[Brief]
Would you transcribe the records below from the line with "Protein AF-A0A3C1PLK6-F1 (afdb_monomer_lite)" to the line with "ATOM 23 C C", ends included, exactly and with nothing more, leaving the pictures out?

#### Information given ####

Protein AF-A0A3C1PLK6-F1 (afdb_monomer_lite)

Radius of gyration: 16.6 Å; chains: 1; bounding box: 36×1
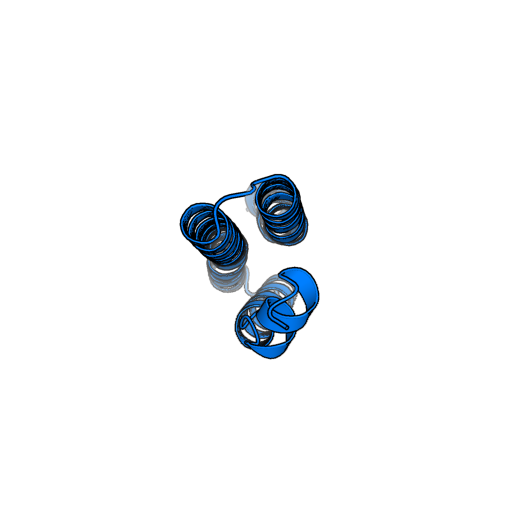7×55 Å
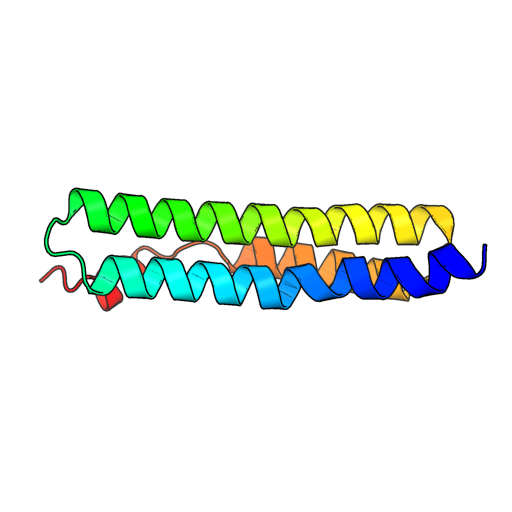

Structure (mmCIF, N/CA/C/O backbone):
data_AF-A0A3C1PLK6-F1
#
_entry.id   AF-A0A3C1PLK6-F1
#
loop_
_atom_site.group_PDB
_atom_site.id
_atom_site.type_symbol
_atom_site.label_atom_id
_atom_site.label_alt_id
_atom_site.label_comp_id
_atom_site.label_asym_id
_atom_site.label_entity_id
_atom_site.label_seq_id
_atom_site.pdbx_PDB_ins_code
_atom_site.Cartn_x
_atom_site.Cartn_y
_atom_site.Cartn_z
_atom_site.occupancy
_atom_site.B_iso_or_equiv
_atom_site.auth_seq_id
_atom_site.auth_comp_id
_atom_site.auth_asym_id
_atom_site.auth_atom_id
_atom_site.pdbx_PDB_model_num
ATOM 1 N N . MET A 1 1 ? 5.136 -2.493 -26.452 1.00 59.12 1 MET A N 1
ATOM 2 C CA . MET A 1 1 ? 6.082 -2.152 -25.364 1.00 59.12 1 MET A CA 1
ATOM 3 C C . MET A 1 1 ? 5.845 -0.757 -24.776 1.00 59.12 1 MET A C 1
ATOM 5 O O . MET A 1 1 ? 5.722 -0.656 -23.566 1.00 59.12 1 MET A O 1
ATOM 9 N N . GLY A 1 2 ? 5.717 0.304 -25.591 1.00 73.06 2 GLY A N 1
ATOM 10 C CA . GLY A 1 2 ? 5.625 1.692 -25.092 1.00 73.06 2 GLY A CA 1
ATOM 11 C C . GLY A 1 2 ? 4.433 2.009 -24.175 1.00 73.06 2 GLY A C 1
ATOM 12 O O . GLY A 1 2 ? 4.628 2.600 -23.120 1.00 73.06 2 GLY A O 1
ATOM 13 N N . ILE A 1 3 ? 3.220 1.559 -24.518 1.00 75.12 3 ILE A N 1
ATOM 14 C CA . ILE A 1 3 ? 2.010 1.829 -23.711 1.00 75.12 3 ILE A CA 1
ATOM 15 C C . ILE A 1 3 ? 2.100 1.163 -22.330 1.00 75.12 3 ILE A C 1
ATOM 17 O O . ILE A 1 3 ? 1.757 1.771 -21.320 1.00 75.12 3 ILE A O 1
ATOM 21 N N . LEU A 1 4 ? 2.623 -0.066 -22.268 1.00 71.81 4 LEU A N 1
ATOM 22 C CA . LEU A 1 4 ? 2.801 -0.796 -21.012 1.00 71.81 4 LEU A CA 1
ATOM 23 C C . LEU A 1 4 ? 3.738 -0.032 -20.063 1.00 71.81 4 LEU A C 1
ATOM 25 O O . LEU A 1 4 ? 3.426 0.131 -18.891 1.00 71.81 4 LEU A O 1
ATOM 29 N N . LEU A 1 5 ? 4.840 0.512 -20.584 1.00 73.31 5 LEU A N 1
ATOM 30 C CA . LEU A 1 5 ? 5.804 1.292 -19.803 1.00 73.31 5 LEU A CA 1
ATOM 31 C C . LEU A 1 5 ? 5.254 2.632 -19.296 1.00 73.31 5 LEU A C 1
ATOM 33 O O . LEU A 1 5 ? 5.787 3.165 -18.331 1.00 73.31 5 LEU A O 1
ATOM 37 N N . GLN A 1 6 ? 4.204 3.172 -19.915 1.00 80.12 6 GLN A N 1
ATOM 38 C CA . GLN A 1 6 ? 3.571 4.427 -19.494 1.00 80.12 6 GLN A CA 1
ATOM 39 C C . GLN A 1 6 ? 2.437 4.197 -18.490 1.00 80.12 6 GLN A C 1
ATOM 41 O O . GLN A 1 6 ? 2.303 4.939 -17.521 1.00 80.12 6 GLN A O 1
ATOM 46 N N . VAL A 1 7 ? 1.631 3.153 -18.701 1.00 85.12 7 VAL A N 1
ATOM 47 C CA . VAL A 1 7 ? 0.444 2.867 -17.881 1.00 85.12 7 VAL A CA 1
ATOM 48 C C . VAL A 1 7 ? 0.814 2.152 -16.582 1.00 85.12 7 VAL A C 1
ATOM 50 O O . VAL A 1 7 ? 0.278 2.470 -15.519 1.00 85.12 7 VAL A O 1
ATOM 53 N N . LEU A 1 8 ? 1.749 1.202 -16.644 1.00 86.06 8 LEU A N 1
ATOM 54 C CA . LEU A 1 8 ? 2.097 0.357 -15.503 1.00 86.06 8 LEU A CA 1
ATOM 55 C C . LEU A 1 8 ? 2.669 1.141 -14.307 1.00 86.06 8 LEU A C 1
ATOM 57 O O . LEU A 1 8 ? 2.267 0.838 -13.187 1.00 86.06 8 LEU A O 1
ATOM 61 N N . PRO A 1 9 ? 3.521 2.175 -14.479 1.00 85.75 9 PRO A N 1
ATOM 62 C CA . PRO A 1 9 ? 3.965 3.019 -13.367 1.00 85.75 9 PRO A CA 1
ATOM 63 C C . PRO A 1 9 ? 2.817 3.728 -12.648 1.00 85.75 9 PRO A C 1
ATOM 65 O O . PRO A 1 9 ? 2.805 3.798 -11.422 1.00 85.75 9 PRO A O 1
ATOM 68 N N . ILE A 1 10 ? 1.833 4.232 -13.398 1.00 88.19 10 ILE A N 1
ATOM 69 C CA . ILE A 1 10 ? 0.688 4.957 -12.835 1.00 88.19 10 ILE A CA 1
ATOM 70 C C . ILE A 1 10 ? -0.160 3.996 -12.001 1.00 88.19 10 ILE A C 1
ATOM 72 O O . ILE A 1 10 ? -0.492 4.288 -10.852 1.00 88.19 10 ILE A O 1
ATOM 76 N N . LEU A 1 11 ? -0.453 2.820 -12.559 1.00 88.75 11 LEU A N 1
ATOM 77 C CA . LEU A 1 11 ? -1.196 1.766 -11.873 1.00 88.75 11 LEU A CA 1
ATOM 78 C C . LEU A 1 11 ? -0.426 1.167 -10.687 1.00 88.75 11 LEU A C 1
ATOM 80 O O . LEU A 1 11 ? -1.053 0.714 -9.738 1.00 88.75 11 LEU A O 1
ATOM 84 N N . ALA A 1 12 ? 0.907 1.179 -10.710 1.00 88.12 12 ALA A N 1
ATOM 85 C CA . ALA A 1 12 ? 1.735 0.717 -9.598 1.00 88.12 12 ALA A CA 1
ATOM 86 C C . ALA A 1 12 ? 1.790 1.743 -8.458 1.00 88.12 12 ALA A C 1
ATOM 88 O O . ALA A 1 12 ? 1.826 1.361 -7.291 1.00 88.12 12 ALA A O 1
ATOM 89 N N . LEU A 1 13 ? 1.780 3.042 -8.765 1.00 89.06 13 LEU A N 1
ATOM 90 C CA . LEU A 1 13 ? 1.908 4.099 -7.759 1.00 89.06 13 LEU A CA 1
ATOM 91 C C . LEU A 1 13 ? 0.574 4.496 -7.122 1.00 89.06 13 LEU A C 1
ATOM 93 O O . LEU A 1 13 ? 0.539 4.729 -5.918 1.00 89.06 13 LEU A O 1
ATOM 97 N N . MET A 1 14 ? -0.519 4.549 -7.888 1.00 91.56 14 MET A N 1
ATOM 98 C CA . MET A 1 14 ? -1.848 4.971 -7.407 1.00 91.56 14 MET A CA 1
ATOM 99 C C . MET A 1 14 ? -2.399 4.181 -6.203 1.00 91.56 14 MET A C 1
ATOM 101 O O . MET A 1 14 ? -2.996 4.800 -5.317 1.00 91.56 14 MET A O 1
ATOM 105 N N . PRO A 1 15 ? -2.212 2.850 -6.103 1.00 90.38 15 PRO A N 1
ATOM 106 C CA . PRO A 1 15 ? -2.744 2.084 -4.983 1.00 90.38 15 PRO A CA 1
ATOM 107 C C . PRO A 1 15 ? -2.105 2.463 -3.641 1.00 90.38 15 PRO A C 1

####
#### Information given ####

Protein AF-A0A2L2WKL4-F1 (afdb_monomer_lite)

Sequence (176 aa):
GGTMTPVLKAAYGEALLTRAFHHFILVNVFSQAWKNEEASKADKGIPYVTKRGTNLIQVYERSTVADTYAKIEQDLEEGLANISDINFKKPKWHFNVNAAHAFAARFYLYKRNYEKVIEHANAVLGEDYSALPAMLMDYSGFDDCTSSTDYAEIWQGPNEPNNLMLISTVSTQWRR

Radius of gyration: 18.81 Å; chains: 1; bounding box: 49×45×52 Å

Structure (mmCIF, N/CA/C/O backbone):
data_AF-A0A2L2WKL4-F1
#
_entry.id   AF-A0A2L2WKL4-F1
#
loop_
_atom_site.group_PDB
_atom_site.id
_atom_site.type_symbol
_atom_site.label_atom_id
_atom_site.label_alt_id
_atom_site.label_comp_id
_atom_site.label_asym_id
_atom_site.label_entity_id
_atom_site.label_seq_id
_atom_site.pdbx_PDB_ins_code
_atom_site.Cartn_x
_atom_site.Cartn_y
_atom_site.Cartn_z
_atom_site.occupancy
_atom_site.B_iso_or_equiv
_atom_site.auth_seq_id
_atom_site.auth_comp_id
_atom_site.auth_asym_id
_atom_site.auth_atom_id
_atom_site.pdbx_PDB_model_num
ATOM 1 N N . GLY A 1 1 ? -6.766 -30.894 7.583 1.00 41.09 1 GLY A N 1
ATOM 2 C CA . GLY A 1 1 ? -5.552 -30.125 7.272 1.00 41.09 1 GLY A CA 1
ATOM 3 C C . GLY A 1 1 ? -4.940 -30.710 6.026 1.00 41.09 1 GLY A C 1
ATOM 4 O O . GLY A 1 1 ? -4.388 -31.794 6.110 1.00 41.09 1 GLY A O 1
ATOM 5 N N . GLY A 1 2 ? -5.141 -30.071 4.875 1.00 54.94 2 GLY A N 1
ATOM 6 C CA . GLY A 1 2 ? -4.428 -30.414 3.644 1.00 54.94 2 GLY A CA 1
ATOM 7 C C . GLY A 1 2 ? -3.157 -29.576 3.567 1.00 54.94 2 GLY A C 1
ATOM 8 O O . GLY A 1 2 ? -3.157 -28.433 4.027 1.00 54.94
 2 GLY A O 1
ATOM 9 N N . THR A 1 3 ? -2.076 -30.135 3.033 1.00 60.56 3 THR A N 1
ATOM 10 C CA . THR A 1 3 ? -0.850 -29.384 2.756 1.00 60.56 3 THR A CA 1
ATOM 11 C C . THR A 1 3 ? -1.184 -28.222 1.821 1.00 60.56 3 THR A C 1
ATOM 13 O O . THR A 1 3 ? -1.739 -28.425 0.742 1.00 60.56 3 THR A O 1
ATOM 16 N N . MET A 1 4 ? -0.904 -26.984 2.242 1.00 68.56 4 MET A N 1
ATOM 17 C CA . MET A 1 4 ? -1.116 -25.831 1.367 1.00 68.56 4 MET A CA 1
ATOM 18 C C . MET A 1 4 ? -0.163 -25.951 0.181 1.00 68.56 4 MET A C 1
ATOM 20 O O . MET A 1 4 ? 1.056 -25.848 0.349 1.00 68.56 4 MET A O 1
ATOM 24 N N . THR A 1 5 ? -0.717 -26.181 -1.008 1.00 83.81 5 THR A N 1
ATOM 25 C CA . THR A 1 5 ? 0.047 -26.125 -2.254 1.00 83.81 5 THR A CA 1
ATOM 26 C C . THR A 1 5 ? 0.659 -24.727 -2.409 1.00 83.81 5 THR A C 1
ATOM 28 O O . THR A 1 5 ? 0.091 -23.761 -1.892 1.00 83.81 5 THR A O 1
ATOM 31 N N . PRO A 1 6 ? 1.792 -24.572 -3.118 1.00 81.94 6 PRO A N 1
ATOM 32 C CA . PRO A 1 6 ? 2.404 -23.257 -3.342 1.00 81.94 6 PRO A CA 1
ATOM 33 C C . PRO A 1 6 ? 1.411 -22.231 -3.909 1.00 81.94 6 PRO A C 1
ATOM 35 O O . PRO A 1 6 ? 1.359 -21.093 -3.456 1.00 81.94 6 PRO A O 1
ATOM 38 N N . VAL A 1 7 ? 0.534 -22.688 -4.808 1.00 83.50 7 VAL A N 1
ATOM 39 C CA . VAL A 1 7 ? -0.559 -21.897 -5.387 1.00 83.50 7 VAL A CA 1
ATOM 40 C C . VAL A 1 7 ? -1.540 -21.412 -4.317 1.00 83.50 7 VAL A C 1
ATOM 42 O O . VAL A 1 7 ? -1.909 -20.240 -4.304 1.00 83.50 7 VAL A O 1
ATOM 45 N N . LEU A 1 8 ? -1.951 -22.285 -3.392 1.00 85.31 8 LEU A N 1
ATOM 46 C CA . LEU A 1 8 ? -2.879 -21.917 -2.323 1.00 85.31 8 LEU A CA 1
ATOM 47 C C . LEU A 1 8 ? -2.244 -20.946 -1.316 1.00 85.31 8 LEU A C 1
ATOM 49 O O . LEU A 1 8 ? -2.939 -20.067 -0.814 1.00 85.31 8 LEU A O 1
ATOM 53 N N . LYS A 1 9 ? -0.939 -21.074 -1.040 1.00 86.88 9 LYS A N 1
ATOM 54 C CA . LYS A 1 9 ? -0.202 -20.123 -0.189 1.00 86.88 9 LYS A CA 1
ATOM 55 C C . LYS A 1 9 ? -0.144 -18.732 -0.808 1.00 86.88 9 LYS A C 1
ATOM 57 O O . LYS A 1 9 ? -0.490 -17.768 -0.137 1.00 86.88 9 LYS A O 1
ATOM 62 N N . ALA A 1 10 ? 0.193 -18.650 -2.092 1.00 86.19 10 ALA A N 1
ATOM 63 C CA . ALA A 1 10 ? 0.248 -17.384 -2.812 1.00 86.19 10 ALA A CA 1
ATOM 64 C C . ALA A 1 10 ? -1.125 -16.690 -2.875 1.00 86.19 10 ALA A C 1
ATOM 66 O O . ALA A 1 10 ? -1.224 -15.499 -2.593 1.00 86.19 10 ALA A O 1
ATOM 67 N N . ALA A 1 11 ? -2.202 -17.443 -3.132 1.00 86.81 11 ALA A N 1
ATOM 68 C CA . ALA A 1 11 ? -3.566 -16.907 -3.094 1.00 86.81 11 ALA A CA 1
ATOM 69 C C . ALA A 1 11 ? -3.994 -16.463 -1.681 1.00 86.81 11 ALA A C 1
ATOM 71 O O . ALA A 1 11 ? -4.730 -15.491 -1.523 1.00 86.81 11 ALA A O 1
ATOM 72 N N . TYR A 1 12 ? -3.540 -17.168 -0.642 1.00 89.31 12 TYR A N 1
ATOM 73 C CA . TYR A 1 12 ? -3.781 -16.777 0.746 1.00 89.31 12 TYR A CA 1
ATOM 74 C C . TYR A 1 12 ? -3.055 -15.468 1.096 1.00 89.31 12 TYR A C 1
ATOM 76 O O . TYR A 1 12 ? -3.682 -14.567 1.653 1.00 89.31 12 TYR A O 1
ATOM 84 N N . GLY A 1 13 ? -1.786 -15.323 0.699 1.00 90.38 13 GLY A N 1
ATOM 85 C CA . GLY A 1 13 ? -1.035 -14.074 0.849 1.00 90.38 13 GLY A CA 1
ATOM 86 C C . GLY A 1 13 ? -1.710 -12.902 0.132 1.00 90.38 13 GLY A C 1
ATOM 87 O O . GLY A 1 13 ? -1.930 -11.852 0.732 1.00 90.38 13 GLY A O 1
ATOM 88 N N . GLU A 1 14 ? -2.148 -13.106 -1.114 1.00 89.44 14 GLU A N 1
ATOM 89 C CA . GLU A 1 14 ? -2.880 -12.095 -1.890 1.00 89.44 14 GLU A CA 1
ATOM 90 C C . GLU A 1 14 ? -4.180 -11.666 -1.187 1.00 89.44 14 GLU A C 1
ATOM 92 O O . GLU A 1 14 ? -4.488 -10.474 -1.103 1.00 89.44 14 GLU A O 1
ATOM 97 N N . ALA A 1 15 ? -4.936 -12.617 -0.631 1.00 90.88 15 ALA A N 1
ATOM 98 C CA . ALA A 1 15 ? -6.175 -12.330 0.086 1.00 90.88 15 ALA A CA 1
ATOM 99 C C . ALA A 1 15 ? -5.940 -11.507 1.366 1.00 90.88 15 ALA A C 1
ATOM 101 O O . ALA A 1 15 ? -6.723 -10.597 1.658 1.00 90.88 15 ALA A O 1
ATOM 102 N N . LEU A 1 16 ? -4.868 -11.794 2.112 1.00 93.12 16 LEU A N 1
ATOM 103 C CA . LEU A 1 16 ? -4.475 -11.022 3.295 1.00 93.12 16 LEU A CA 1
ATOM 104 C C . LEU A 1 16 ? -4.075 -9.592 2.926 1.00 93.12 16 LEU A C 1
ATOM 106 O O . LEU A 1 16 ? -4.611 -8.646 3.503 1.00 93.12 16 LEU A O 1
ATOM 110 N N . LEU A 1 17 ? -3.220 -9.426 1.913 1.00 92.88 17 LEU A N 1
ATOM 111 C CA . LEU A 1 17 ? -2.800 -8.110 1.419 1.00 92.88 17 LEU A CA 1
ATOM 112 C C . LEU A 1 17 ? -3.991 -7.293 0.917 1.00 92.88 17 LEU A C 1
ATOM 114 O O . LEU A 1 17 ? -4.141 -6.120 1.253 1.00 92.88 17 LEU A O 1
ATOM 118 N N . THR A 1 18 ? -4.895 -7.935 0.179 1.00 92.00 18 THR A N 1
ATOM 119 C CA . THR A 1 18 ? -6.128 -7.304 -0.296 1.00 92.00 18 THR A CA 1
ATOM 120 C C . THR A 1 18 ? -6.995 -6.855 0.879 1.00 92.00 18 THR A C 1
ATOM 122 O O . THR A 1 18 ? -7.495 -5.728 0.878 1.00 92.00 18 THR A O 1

####

[Exercise solution]
Protein AF-A0A3C1PLK6-F1 (afdb_monomer_lite)

Radius of gyration: 16.6 Å; chains: 1; bounding box: 36×1
7×55 Å

Structure (mmCIF, N/CA/C/O backbone):
data_AF-A0A3C1PLK6-F1
#
_entry.id   AF-A0A3C1PLK6-F1
#
loop_
_atom_site.group_PDB
_atom_site.id
_atom_site.type_symbol
_atom_site.label_atom_id
_atom_site.label_alt_id
_atom_site.label_comp_id
_atom_site.label_asym_id
_atom_site.label_entity_id
_atom_site.label_seq_id
_atom_site.pdbx_PDB_ins_code
_atom_site.Cartn_x
_atom_site.Cartn_y
_atom_site.Cartn_z
_atom_site.occupancy
_atom_site.B_iso_or_equiv
_atom_site.auth_seq_id
_atom_site.auth_comp_id
_atom_site.auth_asym_id
_atom_site.auth_atom_id
_atom_site.pdbx_PDB_model_num
ATOM 1 N N . MET A 1 1 ? 5.136 -2.493 -26.452 1.00 59.12 1 MET A N 1
ATOM 2 C CA . MET A 1 1 ? 6.082 -2.152 -25.364 1.00 59.12 1 MET A CA 1
ATOM 3 C C . MET A 1 1 ? 5.845 -0.757 -24.776 1.00 59.12 1 MET A C 1
ATOM 5 O O . MET A 1 1 ? 5.722 -0.656 -23.566 1.00 59.12 1 MET A O 1
ATOM 9 N N . GLY A 1 2 ? 5.717 0.304 -25.591 1.00 73.06 2 GLY A N 1
ATOM 10 C CA . GLY A 1 2 ? 5.625 1.692 -25.092 1.00 73.06 2 GLY A CA 1
ATOM 11 C C . GLY A 1 2 ? 4.433 2.009 -24.175 1.00 73.06 2 GLY A C 1
ATOM 12 O O . GLY A 1 2 ? 4.628 2.600 -23.120 1.00 73.06 2 GLY A O 1
ATOM 13 N N . ILE A 1 3 ? 3.220 1.559 -24.518 1.00 75.12 3 ILE A N 1
ATOM 14 C CA . ILE A 1 3 ? 2.010 1.829 -23.711 1.00 75.12 3 ILE A CA 1
ATOM 15 C C . ILE A 1 3 ? 2.100 1.163 -22.330 1.00 75.12 3 ILE A C 1
ATOM 17 O O . ILE A 1 3 ? 1.757 1.771 -21.320 1.00 75.12 3 ILE A O 1
ATOM 21 N N . LEU A 1 4 ? 2.623 -0.066 -22.268 1.00 71.81 4 LEU A N 1
ATOM 22 C CA . LEU A 1 4 ? 2.801 -0.796 -21.012 1.00 71.81 4 LEU A CA 1
ATOM 23 C C . LEU A 1 4 ? 3.738 -0.032 -20.063 1.00 71.81 4 LEU A C 1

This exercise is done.